(Stored records)
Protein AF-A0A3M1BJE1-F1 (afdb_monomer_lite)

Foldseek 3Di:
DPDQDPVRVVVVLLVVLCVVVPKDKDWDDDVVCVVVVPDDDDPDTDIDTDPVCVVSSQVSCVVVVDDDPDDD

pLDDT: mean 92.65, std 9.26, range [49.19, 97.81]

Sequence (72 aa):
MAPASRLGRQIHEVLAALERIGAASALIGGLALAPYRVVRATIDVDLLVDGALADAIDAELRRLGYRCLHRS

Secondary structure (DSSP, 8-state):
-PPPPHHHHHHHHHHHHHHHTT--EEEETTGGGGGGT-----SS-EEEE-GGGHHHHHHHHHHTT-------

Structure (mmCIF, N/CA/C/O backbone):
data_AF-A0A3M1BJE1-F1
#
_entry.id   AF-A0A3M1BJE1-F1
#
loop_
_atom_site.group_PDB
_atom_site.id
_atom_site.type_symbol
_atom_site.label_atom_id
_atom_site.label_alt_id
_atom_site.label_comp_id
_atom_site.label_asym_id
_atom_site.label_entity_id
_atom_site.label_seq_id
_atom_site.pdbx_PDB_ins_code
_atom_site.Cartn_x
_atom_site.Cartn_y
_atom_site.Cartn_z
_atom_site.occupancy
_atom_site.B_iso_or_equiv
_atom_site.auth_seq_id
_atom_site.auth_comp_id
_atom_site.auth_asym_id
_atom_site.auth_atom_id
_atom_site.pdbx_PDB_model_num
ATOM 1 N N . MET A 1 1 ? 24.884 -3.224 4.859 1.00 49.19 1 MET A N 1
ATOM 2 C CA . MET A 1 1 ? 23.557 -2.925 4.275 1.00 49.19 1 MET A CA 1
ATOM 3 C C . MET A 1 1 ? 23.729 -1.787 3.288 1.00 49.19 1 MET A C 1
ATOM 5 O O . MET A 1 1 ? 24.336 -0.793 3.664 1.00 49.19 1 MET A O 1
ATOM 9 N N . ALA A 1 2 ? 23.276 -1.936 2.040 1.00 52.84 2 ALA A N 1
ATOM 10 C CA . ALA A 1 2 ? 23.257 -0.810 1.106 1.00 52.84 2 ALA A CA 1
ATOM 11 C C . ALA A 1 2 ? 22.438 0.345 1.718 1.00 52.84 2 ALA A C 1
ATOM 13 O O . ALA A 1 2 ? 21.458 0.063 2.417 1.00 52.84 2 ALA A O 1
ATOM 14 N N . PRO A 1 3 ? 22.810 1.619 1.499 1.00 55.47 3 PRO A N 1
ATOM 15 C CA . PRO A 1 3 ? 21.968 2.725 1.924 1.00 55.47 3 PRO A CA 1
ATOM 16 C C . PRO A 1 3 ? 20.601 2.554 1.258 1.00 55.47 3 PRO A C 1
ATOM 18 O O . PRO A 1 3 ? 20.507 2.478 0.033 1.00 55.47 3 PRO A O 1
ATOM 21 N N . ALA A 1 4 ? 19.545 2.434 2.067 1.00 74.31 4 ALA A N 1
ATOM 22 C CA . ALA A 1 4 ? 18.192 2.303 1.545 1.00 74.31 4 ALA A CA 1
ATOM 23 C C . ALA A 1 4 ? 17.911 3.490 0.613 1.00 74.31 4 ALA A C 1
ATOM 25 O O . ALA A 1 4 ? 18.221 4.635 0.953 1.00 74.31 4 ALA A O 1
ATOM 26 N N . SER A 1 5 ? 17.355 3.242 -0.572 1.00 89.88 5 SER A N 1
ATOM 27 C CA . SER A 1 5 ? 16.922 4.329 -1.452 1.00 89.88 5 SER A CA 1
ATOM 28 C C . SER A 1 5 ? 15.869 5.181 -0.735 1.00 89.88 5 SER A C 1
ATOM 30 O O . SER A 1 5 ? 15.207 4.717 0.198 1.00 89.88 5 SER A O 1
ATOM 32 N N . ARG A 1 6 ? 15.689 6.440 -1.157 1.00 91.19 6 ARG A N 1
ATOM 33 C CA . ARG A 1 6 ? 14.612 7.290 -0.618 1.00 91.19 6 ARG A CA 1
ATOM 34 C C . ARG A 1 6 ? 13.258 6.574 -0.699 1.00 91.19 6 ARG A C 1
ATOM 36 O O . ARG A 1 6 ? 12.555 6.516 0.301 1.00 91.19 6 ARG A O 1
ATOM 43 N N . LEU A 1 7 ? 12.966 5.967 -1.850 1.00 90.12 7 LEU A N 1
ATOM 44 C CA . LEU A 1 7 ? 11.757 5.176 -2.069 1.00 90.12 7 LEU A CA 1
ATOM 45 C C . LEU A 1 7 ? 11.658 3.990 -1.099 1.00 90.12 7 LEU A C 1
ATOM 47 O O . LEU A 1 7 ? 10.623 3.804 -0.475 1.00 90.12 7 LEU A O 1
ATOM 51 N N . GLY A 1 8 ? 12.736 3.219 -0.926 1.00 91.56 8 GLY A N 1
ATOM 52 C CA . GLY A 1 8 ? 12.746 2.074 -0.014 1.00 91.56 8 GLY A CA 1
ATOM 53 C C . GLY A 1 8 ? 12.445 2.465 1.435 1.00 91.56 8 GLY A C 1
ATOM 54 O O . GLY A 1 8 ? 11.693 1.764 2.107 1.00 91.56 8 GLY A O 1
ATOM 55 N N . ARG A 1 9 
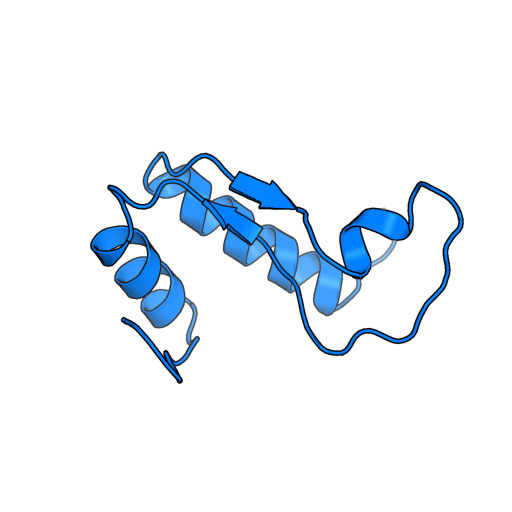? 12.961 3.614 1.898 1.00 93.75 9 ARG A N 1
ATOM 56 C CA . ARG A 1 9 ? 12.614 4.157 3.223 1.00 93.75 9 ARG A CA 1
ATOM 57 C C . ARG A 1 9 ? 11.136 4.530 3.320 1.00 93.75 9 ARG A C 1
ATOM 59 O O . ARG A 1 9 ? 10.486 4.123 4.271 1.00 93.75 9 ARG A O 1
ATOM 66 N N . GLN A 1 10 ? 10.603 5.234 2.322 1.00 93.81 10 GLN A N 1
ATOM 67 C CA . GLN A 1 10 ? 9.195 5.647 2.312 1.00 93.81 10 GLN A CA 1
ATOM 68 C C . GLN A 1 10 ? 8.238 4.449 2.274 1.00 93.81 10 GLN A C 1
ATOM 70 O O . GLN A 1 10 ? 7.237 4.449 2.984 1.00 93.81 10 GLN A O 1
ATOM 75 N N . ILE A 1 11 ? 8.559 3.406 1.499 1.00 94.56 11 ILE A N 1
ATOM 76 C CA . ILE A 1 11 ? 7.785 2.156 1.491 1.00 94.56 11 ILE A CA 1
ATOM 77 C C . ILE A 1 11 ? 7.799 1.529 2.886 1.00 94.56 11 ILE A C 1
ATOM 79 O O . ILE A 1 11 ? 6.747 1.165 3.399 1.00 94.56 11 ILE A O 1
ATOM 83 N N . HIS A 1 12 ? 8.966 1.444 3.528 1.00 95.19 12 HIS A N 1
ATOM 84 C CA . HIS A 1 12 ? 9.070 0.869 4.867 1.00 95.19 12 HIS A CA 1
ATOM 85 C C . HIS A 1 12 ? 8.281 1.668 5.919 1.00 95.19 12 HIS A C 1
ATOM 87 O O . HIS A 1 12 ? 7.595 1.073 6.745 1.00 95.19 12 HIS A O 1
ATOM 93 N N . GLU A 1 13 ? 8.315 3.002 5.861 1.00 96.25 13 GLU A N 1
ATOM 94 C CA . GLU A 1 13 ? 7.533 3.877 6.748 1.00 96.25 13 GLU A CA 1
ATOM 95 C C . GLU A 1 13 ? 6.021 3.669 6.590 1.00 96.25 13 GLU A C 1
ATOM 97 O O . GLU A 1 13 ? 5.305 3.588 7.592 1.00 96.25 13 GLU A O 1
ATOM 102 N N . VAL A 1 14 ? 5.540 3.548 5.347 1.00 96.94 14 VAL A N 1
ATOM 103 C CA . VAL A 1 14 ? 4.124 3.284 5.054 1.00 96.94 14 VAL A CA 1
ATOM 104 C C . VAL A 1 14 ? 3.720 1.889 5.529 1.00 96.94 14 VAL A C 1
ATOM 106 O O . VAL A 1 14 ? 2.715 1.762 6.222 1.00 96.94 14 VAL A O 1
ATOM 109 N N . LEU A 1 15 ? 4.514 0.853 5.238 1.00 96.88 15 LEU A N 1
ATOM 110 C CA . LEU A 1 15 ? 4.224 -0.515 5.685 1.00 96.88 15 LEU A CA 1
ATOM 111 C C . LEU A 1 15 ? 4.168 -0.614 7.216 1.00 96.88 15 LEU A C 1
ATOM 113 O O . LEU A 1 15 ? 3.224 -1.186 7.754 1.00 96.88 15 LEU A O 1
ATOM 117 N N . ALA A 1 16 ? 5.109 0.023 7.918 1.00 96.75 16 ALA A N 1
ATOM 118 C CA . ALA A 1 16 ? 5.097 0.080 9.378 1.00 96.75 16 ALA A CA 1
ATOM 119 C C . ALA A 1 16 ? 3.873 0.836 9.929 1.00 96.75 16 ALA A C 1
ATOM 121 O O . ALA A 1 16 ? 3.434 0.574 11.047 1.00 96.75 16 ALA A O 1
ATOM 122 N N . ALA A 1 17 ? 3.319 1.796 9.182 1.00 97.25 17 ALA A N 1
ATOM 123 C CA . ALA A 1 17 ? 2.093 2.488 9.571 1.00 97.25 17 ALA A CA 1
ATOM 124 C C . ALA A 1 17 ? 0.844 1.632 9.425 1.00 97.25 17 ALA A C 1
ATOM 126 O O . ALA A 1 17 ? 0.006 1.636 10.323 1.00 97.25 17 ALA A O 1
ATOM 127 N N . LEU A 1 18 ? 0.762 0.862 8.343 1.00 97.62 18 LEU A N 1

| YOUR INSTRUCTIONS |
Drop the pictures; return the lines above from the line containing "ATOM 54 O O" to the line containing "ATOM 57 C C", both included, exactly.

| ANSWER SPACE |
ATOM 54 O O . GLY A 1 8 ? 11.693 1.764 2.107 1.00 91.56 8 GLY A O 1
ATOM 55 N N . ARG A 1 9 
? 12.961 3.614 1.898 1.00 93.75 9 ARG A N 1
ATOM 56 C CA . ARG A 1 9 ? 12.614 4.157 3.223 1.00 93.75 9 ARG A CA 1
ATOM 57 C C . ARG A 1 9 ? 11.136 4.530 3.320 1.00 93.75 9 ARG A C 1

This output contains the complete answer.